By Jack Tarrant
TOKYO (Reuters) - Japan's Sunwolves said on Tuesday they would be eager to participate in Rugby Australia's proposed tournament in July as it would allow the side to leave a legacy before their Super Rugby departure.
On Monday, Rugby Australia said they were looking at potentially including both the Western Force and the Sunwolves in a competition with their four Super Rugby sides to start in early July.
The resumption of Super Rugby is impossible because of international travel bans so Australia is looking to follow New Zealand's lead by setting up a one-country competition to get players back on the pitch.
Before Super Rugby was suspended due to the coronavirus outbreak, the Sunwolves were playing in their final season before being axed from the otherwise southern hemisphere competition.
Sunwolves CEO Yuji Watase welcomed the proposal and said he would be happy for the team to be based in Australia for the duration of the competition.
"Yes, we've been discussing with Rugby Australia about restarting the competition and they've been helping us to proceed with our involvement," Watase told Reuters on Tuesday.
The 2020 season was set to be the Sunwolves’ last in Super Rugby, after the competition’s governing body SANZAAR and the Japanese Football Rugby Union failed to agree on the terms of their inclusion.
"This is to be the last season, and we definitely would like to leave a legacy," said Watase, who added that he doesn't expect participation in Rugby Australia's competition to lead to re-inclusion in Super Rugby next season.

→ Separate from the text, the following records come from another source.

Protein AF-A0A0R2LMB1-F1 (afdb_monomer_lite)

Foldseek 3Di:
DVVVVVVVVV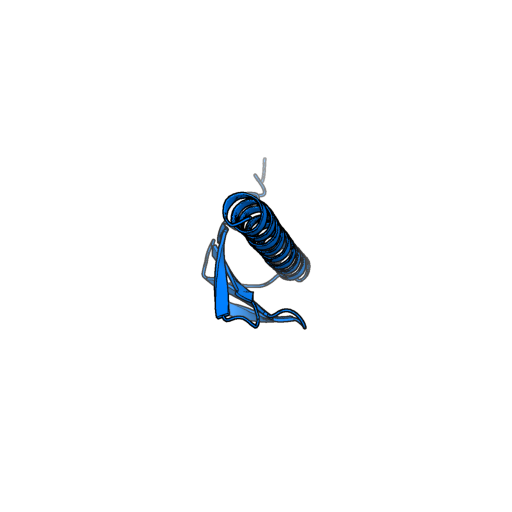VVVVVVVVVVVVVQVVQVVVCVVVVQDAQDKDADPQFIWHHHPQWIWTAGPVRDIDIDGNPPPPPPPPD

pLDDT: mean 77.48, std 16.23, range [42.94, 93.56]

Organism: NCBI:txid449659

Radius of gyration: 16.87 Å; chains: 1; bounding box: 50×26×46 Å

Structure (mmCIF, N/CA/C/O backbone):
data_AF-A0A0R2LMB1-F1
#
_entry.id   AF-A0A0R2LMB1-F1
#
loop_
_atom_site.group_PDB
_atom_site.id
_atom_site.type_symbol
_atom_site.label_atom_id
_atom_site.label_alt_id
_atom_site.label_comp_id
_atom_site.label_asym_id
_atom_site.label_entity_id
_atom_site.label_seq_id
_atom_site.pdbx_PDB_ins_code
_atom_site.Cartn_x
_atom_site.Cartn_y
_atom_site.Cartn_z
_atom_site.occupancy
_atom_site.B_iso_or_equiv
_atom_site.auth_seq_id
_atom_site.auth_comp_id
_atom_site.auth_asym_id
_atom_site.auth_atom_id
_atom_site.pdbx_PDB_model_num
ATOM 1 N N . MET A 1 1 ? 22.481 11.088 -31.072 1.00 50.19 1 MET A N 1
ATOM 2 C CA . MET A 1 1 ? 21.832 9.809 -30.690 1.00 50.19 1 MET A CA 1
ATOM 3 C C . MET A 1 1 ? 21.633 9.639 -29.179 1.00 50.19 1 MET A C 1
ATOM 5 O O . MET A 1 1 ? 20.681 8.980 -28.794 1.00 50.19 1 MET A O 1
ATOM 9 N N . THR A 1 2 ? 22.437 10.262 -28.310 1.00 54.47 2 THR A N 1
ATOM 10 C CA . THR A 1 2 ? 22.285 10.190 -26.837 1.00 54.47 2 THR A CA 1
ATOM 11 C C . THR A 1 2 ? 21.067 10.949 -26.283 1.00 54.47 2 THR A C 1
ATOM 13 O O . THR A 1 2 ? 20.426 10.478 -25.348 1.00 54.47 2 THR A O 1
ATOM 16 N N . GLY A 1 3 ? 20.690 12.083 -26.887 1.00 47.84 3 GLY A N 1
ATOM 17 C CA . GLY A 1 3 ? 19.541 12.890 -26.440 1.00 47.84 3 GLY A CA 1
ATOM 18 C C . GLY A 1 3 ? 18.166 12.248 -26.675 1.00 47.84 3 GLY A C 1
ATOM 19 O O . GLY A 1 3 ? 17.273 12.394 -25.847 1.00 47.84 3 GLY A O 1
ATOM 20 N N . GLN A 1 4 ? 18.000 11.482 -27.761 1.00 48.34 4 GLN A N 1
ATOM 21 C CA . GLN A 1 4 ? 16.750 10.755 -28.024 1.00 48.34 4 GLN A CA 1
ATOM 22 C C . GLN A 1 4 ? 16.574 9.583 -27.050 1.00 48.34 4 GLN A C 1
ATOM 24 O O . GLN A 1 4 ? 15.478 9.387 -26.535 1.00 48.34 4 GLN A O 1
ATOM 29 N N . LEU A 1 5 ? 17.654 8.866 -26.716 1.00 55.72 5 LEU A N 1
ATOM 30 C CA . LEU A 1 5 ? 17.610 7.778 -25.734 1.00 55.72 5 LEU A CA 1
ATOM 31 C C . LEU A 1 5 ? 17.166 8.272 -24.348 1.00 55.72 5 LEU A C 1
ATOM 33 O O . LEU A 1 5 ? 16.318 7.646 -23.721 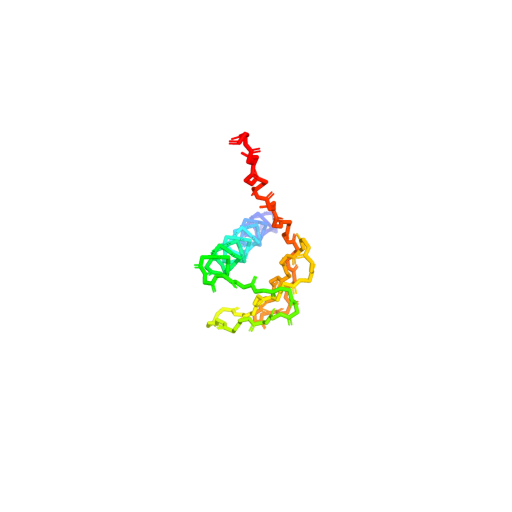1.00 55.72 5 LEU A O 1
ATOM 37 N N . MET A 1 6 ? 17.692 9.417 -23.902 1.00 57.38 6 MET A N 1
ATOM 38 C CA . MET A 1 6 ? 17.318 10.046 -22.627 1.00 57.38 6 MET A CA 1
ATOM 39 C C . MET A 1 6 ? 15.849 10.477 -22.591 1.00 57.38 6 MET A C 1
ATOM 41 O O . MET A 1 6 ? 15.195 10.316 -21.566 1.00 57.38 6 MET A O 1
ATOM 45 N N . TYR A 1 7 ? 15.305 10.981 -23.703 1.00 54.91 7 TYR A N 1
ATOM 46 C CA . TYR A 1 7 ? 13.895 11.373 -23.788 1.00 54.91 7 TYR A CA 1
ATOM 47 C C . TYR A 1 7 ? 12.948 10.162 -23.708 1.00 54.91 7 TYR A C 1
ATOM 49 O O . TYR A 1 7 ? 11.954 10.184 -22.975 1.00 54.91 7 TYR A O 1
ATOM 57 N N . TYR A 1 8 ? 13.286 9.064 -24.392 1.00 55.50 8 TYR A N 1
ATOM 58 C CA . TYR A 1 8 ? 12.543 7.803 -24.280 1.00 55.50 8 TYR A CA 1
ATOM 59 C C . TYR A 1 8 ? 12.673 7.175 -22.888 1.00 55.50 8 TYR A C 1
ATOM 61 O O . TYR A 1 8 ? 11.688 6.693 -22.334 1.00 55.50 8 TYR A O 1
ATOM 69 N N . TYR A 1 9 ? 13.853 7.245 -22.271 1.00 57.66 9 TYR A N 1
ATOM 70 C CA . TYR A 1 9 ? 14.041 6.798 -20.891 1.00 57.66 9 TYR A CA 1
ATOM 71 C C . TYR A 1 9 ? 13.234 7.638 -19.895 1.00 57.66 9 TYR A C 1
ATOM 73 O O . TYR A 1 9 ? 12.555 7.086 -19.032 1.00 57.66 9 TYR A O 1
ATOM 81 N N . GLY A 1 10 ? 13.253 8.966 -20.030 1.00 54.34 10 GLY A N 1
ATOM 82 C CA . GLY A 1 10 ? 12.510 9.873 -19.157 1.00 54.34 10 GLY A CA 1
ATOM 83 C C . GLY A 1 10 ? 10.997 9.664 -19.242 1.00 54.34 10 GLY A C 1
ATOM 84 O O . GLY A 1 10 ? 10.322 9.648 -18.213 1.00 54.34 10 GLY A O 1
ATOM 85 N N . SER A 1 11 ? 10.467 9.427 -20.444 1.00 60.19 11 SER A N 1
ATOM 86 C CA . SER A 1 11 ? 9.043 9.131 -20.655 1.00 60.19 11 SER A CA 1
ATOM 87 C C . SER A 1 11 ? 8.650 7.735 -20.161 1.00 60.19 11 SER A C 1
ATOM 89 O O . SER A 1 11 ? 7.631 7.601 -19.487 1.00 60.19 11 SER A O 1
ATOM 91 N N . ALA A 1 12 ? 9.475 6.707 -20.388 1.00 58.03 12 ALA A N 1
ATOM 92 C CA . ALA A 1 12 ? 9.220 5.354 -19.888 1.00 58.03 12 ALA A CA 1
ATOM 93 C C . ALA A 1 12 ? 9.242 5.278 -18.350 1.00 58.03 12 ALA A C 1
ATOM 95 O O . ALA A 1 12 ? 8.362 4.667 -17.742 1.00 58.03 12 ALA A O 1
ATOM 96 N N . VAL A 1 13 ? 10.209 5.940 -17.705 1.00 62.72 13 VAL A N 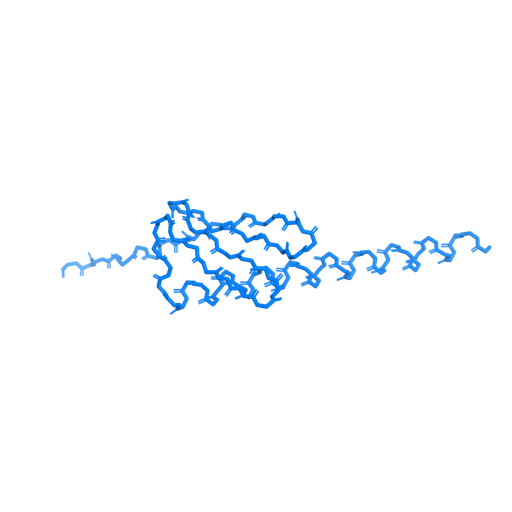1
ATOM 97 C CA . VAL A 1 13 ? 10.302 6.007 -16.238 1.00 62.72 13 VAL A CA 1
ATOM 98 C C . VAL A 1 13 ? 9.141 6.811 -15.655 1.00 62.72 13 VAL A C 1
ATOM 100 O O . VAL A 1 13 ? 8.539 6.385 -14.669 1.00 62.72 13 VAL A O 1
ATOM 103 N N . SER A 1 14 ? 8.775 7.933 -16.282 1.00 61.34 14 SER A N 1
ATOM 104 C CA . SER A 1 14 ? 7.613 8.730 -15.871 1.00 61.34 14 SER A CA 1
ATOM 105 C C . SER A 1 14 ? 6.312 7.933 -15.977 1.00 61.34 14 SER A C 1
ATOM 107 O O . SER A 1 14 ? 5.554 7.883 -15.012 1.00 61.34 14 SER A O 1
ATOM 109 N N . ASN A 1 15 ? 6.094 7.219 -17.084 1.00 68.38 15 ASN A N 1
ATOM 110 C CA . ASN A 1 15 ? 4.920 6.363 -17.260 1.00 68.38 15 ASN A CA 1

"I believe participating in this competition is a different story from Super Rugby in the future. SANZAAR is the one to decide the future for Super Rugby," he said.
Rugby Australia said the competition would last for 12 weeks from early July with the last two rounds encompassing the playoffs and final.
Rugby Australia's Chief Medical Officer, Dr Warren McDonald, said a staged framework for a return to contact training by May 25 and full team training from June 8 had been submitted to the government for approval.